### Action item
From the top of the records below down to the line containing "ATOM 7 N N .", reproduce every line exactly.

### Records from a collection
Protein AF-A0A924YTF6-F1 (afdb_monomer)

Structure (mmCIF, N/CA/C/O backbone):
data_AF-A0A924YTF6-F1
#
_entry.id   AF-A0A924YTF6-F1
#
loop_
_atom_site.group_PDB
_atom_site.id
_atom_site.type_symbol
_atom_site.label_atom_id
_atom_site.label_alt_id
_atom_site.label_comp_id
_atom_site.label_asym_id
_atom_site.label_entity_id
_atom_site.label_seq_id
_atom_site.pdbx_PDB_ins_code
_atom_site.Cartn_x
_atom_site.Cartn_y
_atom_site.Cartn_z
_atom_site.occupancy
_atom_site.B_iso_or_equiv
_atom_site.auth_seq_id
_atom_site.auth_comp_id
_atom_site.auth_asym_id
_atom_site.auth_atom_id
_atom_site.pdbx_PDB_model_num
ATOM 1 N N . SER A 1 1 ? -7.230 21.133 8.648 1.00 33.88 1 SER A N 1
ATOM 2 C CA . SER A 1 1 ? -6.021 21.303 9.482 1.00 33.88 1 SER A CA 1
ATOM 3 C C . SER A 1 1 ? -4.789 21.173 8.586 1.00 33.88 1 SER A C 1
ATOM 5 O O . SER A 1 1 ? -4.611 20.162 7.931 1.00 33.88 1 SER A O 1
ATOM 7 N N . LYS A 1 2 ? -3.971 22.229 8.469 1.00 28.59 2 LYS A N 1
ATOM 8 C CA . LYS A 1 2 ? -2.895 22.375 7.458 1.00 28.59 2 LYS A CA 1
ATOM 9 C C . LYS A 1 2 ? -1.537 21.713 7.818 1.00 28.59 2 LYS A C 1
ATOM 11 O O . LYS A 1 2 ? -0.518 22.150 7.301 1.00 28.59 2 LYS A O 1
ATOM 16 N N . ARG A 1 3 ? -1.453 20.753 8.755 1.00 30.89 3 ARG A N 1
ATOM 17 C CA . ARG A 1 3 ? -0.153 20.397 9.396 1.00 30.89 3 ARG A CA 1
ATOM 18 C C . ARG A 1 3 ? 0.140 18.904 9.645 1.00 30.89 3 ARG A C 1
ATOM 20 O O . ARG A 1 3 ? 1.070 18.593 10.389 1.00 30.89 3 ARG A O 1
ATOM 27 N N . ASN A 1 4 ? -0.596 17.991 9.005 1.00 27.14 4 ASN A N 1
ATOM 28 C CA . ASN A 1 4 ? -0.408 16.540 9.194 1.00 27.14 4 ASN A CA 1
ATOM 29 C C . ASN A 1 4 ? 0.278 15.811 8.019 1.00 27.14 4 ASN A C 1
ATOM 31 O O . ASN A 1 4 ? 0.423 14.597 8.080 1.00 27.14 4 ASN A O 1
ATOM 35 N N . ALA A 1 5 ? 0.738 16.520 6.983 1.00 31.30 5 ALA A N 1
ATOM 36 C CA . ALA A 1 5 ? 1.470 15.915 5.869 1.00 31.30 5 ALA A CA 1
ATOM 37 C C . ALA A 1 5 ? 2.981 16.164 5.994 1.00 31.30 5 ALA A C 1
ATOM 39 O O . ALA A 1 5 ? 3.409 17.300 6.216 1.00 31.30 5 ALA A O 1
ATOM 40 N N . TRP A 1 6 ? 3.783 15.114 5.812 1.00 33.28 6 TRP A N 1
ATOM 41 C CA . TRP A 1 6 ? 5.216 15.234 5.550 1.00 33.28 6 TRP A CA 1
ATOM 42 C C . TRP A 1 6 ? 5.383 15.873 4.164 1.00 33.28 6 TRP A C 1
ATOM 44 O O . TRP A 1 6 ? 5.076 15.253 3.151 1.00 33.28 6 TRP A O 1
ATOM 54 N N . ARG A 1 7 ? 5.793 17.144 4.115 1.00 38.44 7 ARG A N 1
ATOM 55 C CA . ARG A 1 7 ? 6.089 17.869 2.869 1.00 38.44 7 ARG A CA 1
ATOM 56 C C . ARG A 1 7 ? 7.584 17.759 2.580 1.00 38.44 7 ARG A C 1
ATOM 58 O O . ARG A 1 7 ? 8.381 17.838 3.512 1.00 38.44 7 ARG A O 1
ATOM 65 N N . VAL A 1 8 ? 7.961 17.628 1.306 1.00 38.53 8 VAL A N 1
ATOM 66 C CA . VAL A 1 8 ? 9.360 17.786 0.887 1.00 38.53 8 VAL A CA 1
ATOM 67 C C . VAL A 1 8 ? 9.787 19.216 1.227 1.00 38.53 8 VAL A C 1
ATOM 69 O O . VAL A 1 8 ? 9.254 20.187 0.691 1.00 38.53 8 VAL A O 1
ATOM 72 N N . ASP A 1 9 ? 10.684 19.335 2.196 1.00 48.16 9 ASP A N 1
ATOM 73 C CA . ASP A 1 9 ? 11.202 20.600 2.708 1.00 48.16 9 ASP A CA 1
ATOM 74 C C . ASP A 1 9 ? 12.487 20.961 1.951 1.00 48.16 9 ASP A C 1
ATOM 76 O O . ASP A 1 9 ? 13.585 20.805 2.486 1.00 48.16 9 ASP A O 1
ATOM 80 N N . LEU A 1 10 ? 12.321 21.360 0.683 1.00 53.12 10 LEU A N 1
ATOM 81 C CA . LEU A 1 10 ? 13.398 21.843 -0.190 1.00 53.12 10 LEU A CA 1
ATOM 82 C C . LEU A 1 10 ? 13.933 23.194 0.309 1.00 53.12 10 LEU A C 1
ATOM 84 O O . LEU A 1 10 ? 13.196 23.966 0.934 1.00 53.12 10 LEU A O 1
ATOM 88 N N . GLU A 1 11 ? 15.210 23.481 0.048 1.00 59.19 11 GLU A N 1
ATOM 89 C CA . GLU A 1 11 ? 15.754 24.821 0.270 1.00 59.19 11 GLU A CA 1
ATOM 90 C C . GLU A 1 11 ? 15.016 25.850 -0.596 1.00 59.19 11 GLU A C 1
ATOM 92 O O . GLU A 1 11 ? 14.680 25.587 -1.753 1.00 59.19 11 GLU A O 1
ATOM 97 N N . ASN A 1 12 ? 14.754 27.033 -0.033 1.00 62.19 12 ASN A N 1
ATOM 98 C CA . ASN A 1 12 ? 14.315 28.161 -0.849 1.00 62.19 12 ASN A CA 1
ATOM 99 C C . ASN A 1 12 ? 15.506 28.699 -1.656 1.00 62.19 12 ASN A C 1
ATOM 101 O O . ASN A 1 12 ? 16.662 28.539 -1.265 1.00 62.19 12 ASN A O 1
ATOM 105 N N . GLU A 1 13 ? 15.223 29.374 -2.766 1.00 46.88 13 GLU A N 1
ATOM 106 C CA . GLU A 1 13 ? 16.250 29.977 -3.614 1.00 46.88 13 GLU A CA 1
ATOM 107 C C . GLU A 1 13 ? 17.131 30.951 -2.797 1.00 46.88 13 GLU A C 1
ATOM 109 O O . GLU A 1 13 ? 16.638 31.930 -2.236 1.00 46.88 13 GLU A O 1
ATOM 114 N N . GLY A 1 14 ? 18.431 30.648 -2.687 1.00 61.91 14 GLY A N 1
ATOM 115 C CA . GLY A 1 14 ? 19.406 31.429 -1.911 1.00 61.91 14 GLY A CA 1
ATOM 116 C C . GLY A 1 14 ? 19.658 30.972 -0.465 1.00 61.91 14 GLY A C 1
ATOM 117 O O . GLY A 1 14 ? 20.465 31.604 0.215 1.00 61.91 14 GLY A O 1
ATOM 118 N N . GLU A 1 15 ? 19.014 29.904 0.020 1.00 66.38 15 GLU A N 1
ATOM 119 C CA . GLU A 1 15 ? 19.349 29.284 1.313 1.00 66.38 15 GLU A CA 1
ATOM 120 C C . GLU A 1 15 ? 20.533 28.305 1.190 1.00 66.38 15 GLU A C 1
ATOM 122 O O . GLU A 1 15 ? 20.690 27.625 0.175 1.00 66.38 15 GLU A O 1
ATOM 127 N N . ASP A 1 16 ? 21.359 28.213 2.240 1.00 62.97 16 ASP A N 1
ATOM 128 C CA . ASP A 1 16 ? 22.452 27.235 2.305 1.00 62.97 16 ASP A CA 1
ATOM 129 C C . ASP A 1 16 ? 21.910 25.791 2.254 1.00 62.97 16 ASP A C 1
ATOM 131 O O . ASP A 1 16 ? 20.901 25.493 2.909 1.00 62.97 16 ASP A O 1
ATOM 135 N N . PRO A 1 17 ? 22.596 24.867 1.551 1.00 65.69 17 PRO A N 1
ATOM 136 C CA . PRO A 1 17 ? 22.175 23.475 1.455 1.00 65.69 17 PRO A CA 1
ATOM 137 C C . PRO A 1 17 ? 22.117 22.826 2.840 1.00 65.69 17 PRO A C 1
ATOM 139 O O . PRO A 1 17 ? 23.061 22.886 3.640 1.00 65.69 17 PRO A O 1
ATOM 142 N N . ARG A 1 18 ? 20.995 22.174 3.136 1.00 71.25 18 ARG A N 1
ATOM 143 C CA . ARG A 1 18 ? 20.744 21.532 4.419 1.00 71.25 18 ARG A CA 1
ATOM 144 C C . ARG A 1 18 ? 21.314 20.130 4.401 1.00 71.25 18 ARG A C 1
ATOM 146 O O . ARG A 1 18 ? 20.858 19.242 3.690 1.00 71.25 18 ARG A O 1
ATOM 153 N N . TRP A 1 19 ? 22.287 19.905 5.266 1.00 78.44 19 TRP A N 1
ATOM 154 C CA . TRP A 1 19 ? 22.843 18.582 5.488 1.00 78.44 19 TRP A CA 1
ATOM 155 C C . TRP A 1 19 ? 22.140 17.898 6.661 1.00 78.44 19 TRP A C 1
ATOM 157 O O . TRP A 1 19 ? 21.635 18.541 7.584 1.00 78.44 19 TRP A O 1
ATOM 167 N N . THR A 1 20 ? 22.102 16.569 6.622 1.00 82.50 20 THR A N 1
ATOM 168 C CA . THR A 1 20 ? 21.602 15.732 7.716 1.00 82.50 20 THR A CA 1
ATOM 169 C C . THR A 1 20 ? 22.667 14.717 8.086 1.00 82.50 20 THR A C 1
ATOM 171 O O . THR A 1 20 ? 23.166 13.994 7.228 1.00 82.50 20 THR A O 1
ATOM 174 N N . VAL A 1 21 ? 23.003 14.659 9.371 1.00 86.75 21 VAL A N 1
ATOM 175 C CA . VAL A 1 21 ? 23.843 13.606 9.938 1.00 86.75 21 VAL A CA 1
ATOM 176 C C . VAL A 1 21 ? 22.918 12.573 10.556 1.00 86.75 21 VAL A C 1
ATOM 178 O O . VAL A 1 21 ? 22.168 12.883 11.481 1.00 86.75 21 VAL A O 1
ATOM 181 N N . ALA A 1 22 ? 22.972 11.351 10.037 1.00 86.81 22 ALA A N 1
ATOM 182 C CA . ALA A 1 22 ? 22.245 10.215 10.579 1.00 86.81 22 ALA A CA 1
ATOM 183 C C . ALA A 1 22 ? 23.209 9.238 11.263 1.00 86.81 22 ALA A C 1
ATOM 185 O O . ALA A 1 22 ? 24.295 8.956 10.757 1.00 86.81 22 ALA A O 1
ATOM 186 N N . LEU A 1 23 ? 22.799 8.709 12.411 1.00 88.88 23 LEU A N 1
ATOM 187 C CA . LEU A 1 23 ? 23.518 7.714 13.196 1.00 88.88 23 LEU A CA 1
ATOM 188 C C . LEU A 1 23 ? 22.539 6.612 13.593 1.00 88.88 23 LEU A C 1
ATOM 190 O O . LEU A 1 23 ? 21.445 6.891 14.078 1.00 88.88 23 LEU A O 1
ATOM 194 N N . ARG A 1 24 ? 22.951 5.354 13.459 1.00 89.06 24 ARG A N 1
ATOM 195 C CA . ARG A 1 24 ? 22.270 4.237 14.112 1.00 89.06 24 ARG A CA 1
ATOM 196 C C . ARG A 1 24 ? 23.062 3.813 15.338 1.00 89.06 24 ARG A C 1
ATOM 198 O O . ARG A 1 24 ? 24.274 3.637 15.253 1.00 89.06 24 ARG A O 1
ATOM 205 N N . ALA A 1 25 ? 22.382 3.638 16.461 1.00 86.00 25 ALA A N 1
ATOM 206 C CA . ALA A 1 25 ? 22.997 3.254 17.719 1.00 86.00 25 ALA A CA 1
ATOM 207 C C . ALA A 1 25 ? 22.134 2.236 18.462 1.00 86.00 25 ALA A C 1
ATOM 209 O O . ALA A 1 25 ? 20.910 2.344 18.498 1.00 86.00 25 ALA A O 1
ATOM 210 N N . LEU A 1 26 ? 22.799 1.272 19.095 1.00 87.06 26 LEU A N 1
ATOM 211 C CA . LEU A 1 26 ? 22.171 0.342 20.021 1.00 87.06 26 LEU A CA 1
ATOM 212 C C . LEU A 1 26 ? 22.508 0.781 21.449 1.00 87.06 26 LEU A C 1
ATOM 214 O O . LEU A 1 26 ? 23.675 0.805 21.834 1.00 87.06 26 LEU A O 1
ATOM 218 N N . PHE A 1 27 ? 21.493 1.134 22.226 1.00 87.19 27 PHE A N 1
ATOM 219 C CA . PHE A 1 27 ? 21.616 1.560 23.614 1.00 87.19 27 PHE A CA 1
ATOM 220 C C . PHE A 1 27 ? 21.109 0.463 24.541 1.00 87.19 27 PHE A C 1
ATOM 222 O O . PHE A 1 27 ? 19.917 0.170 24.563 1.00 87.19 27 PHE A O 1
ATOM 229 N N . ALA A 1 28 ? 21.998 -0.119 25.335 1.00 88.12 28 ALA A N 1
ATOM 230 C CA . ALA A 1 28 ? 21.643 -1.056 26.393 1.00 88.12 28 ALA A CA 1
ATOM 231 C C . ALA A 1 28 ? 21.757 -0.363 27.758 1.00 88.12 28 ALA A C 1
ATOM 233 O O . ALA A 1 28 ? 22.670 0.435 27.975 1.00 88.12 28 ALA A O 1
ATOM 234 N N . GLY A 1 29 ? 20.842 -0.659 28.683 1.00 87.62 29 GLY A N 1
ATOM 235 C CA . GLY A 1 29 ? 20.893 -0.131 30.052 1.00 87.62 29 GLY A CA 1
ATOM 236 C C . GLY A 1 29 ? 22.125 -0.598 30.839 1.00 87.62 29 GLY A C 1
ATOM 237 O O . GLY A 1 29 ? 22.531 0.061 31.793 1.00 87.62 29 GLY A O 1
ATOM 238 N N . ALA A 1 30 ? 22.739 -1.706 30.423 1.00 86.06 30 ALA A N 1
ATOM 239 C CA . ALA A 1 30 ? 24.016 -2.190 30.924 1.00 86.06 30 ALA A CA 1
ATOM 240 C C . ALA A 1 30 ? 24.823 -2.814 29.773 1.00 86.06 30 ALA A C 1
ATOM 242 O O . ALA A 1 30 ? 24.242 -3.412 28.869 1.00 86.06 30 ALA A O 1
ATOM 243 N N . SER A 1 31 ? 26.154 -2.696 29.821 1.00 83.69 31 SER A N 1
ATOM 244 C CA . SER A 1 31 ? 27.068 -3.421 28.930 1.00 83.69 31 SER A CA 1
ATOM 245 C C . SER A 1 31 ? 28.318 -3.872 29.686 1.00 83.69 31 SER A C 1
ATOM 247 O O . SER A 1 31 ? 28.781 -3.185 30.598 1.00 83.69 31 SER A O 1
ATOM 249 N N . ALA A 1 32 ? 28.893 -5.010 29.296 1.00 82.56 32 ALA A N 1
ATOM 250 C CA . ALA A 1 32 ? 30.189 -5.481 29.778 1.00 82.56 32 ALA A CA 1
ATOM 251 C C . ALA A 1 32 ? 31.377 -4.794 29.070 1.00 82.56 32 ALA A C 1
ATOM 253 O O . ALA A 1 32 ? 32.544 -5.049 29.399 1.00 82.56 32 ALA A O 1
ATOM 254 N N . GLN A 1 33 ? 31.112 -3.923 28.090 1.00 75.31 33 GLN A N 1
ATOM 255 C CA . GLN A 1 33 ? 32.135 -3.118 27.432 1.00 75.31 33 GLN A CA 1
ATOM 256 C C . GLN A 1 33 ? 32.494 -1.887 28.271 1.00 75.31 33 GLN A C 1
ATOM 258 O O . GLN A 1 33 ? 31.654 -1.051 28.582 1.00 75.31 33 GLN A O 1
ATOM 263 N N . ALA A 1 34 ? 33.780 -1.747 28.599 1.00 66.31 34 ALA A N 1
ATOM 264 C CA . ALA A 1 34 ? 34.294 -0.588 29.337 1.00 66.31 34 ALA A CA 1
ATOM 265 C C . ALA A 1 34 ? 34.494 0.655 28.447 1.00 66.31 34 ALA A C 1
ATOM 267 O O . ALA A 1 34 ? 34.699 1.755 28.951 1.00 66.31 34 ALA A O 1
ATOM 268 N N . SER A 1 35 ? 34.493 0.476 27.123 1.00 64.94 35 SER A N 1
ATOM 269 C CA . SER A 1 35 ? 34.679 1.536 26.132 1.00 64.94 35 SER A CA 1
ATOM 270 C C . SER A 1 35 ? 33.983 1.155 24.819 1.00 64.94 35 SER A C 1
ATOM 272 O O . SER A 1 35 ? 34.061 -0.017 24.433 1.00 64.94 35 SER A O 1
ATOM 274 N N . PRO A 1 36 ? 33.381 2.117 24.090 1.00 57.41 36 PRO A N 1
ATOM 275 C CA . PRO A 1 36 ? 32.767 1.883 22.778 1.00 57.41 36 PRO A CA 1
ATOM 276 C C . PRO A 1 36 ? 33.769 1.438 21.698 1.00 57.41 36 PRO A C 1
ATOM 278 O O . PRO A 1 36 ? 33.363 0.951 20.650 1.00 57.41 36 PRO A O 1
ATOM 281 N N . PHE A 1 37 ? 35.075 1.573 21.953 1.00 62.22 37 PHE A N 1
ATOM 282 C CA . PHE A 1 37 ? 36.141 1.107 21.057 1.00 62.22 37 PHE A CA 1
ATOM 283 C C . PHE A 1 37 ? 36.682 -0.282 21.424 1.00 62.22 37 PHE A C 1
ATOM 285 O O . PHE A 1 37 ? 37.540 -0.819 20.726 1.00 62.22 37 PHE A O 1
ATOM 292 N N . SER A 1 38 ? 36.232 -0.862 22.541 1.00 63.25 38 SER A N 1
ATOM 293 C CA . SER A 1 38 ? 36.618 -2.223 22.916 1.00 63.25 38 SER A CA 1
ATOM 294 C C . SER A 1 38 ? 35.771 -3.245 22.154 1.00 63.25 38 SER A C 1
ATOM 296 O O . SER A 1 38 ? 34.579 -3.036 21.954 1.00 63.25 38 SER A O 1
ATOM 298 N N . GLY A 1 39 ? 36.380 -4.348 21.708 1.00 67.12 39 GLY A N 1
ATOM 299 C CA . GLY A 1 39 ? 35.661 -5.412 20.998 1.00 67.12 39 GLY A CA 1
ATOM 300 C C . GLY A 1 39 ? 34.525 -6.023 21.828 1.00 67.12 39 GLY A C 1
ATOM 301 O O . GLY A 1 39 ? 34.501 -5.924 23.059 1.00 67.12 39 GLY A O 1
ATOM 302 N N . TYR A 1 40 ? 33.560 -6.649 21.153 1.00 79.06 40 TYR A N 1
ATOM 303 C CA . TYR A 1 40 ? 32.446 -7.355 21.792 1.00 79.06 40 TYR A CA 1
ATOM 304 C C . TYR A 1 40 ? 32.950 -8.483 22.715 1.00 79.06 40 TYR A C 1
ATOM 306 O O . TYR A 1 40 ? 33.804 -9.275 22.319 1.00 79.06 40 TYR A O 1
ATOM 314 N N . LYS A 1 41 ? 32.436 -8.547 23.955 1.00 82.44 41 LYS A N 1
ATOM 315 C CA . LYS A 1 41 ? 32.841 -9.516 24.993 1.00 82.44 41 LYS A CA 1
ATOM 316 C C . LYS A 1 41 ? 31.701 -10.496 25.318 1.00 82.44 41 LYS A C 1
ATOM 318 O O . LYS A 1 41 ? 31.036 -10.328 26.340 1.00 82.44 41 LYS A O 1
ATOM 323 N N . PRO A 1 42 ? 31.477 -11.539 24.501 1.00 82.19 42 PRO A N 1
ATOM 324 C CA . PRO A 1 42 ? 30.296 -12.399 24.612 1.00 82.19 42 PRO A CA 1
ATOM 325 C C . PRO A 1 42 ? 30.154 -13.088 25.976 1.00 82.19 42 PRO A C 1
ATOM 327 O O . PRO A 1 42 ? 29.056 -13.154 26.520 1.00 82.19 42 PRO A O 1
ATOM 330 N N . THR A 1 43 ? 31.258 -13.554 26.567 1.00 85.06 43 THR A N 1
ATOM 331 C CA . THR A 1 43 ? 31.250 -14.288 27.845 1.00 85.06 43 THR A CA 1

### Solution to this exercise
Protein AF-A0A924YTF6-F1 (afdb_monomer)

Structure (mmCIF, N/CA/C/O backbone):
data_AF-A0A924YTF6-F1
#
_entry.id   AF-A0A924YTF6-F1
#
loop_
_atom_site.group_PDB
_atom_site.id
_atom_site.type_symbol
_atom_site.label_atom_id
_atom_site.label_alt_id
_atom_site.label_comp_id
_atom_site.label_asym_id
_atom_site.label_entity_id
_atom_site.label_seq_id
_atom_site.pdbx_PDB_ins_code
_atom_site.Cartn_x
_atom_site.Cartn_y
_atom_site.Cartn_z
_atom_site.occupancy
_atom_site.B_iso_or_equiv
_atom_site.auth_seq_id
_atom_site.auth_comp_id
_atom_site.auth_asym_id
_atom_site.auth_atom_id
_atom_site.pdbx_PDB_model_num
ATOM 1 N N . SER A 1 1 ? -7.230 21.133 8.648 1.00 33.88 1 SER A N 1
ATOM 2 C CA . SER A 1 1 ? -6.021 21.303 9.482 1.00 33.88 1 SER A CA 1
ATOM 3 C C . SER A 1 1 ? -4.789 21.173 8.586 1.00 33.88 1 SER A C 1
ATOM 5 O O . SER A 1 1 ? -4.611 20.162 7.931 1.00 33.88 1 SER A O 1
ATOM 7 N N . LYS A 1 2 ? -3.971 22.229 8.469 1.00 28.59 2 LYS A N 1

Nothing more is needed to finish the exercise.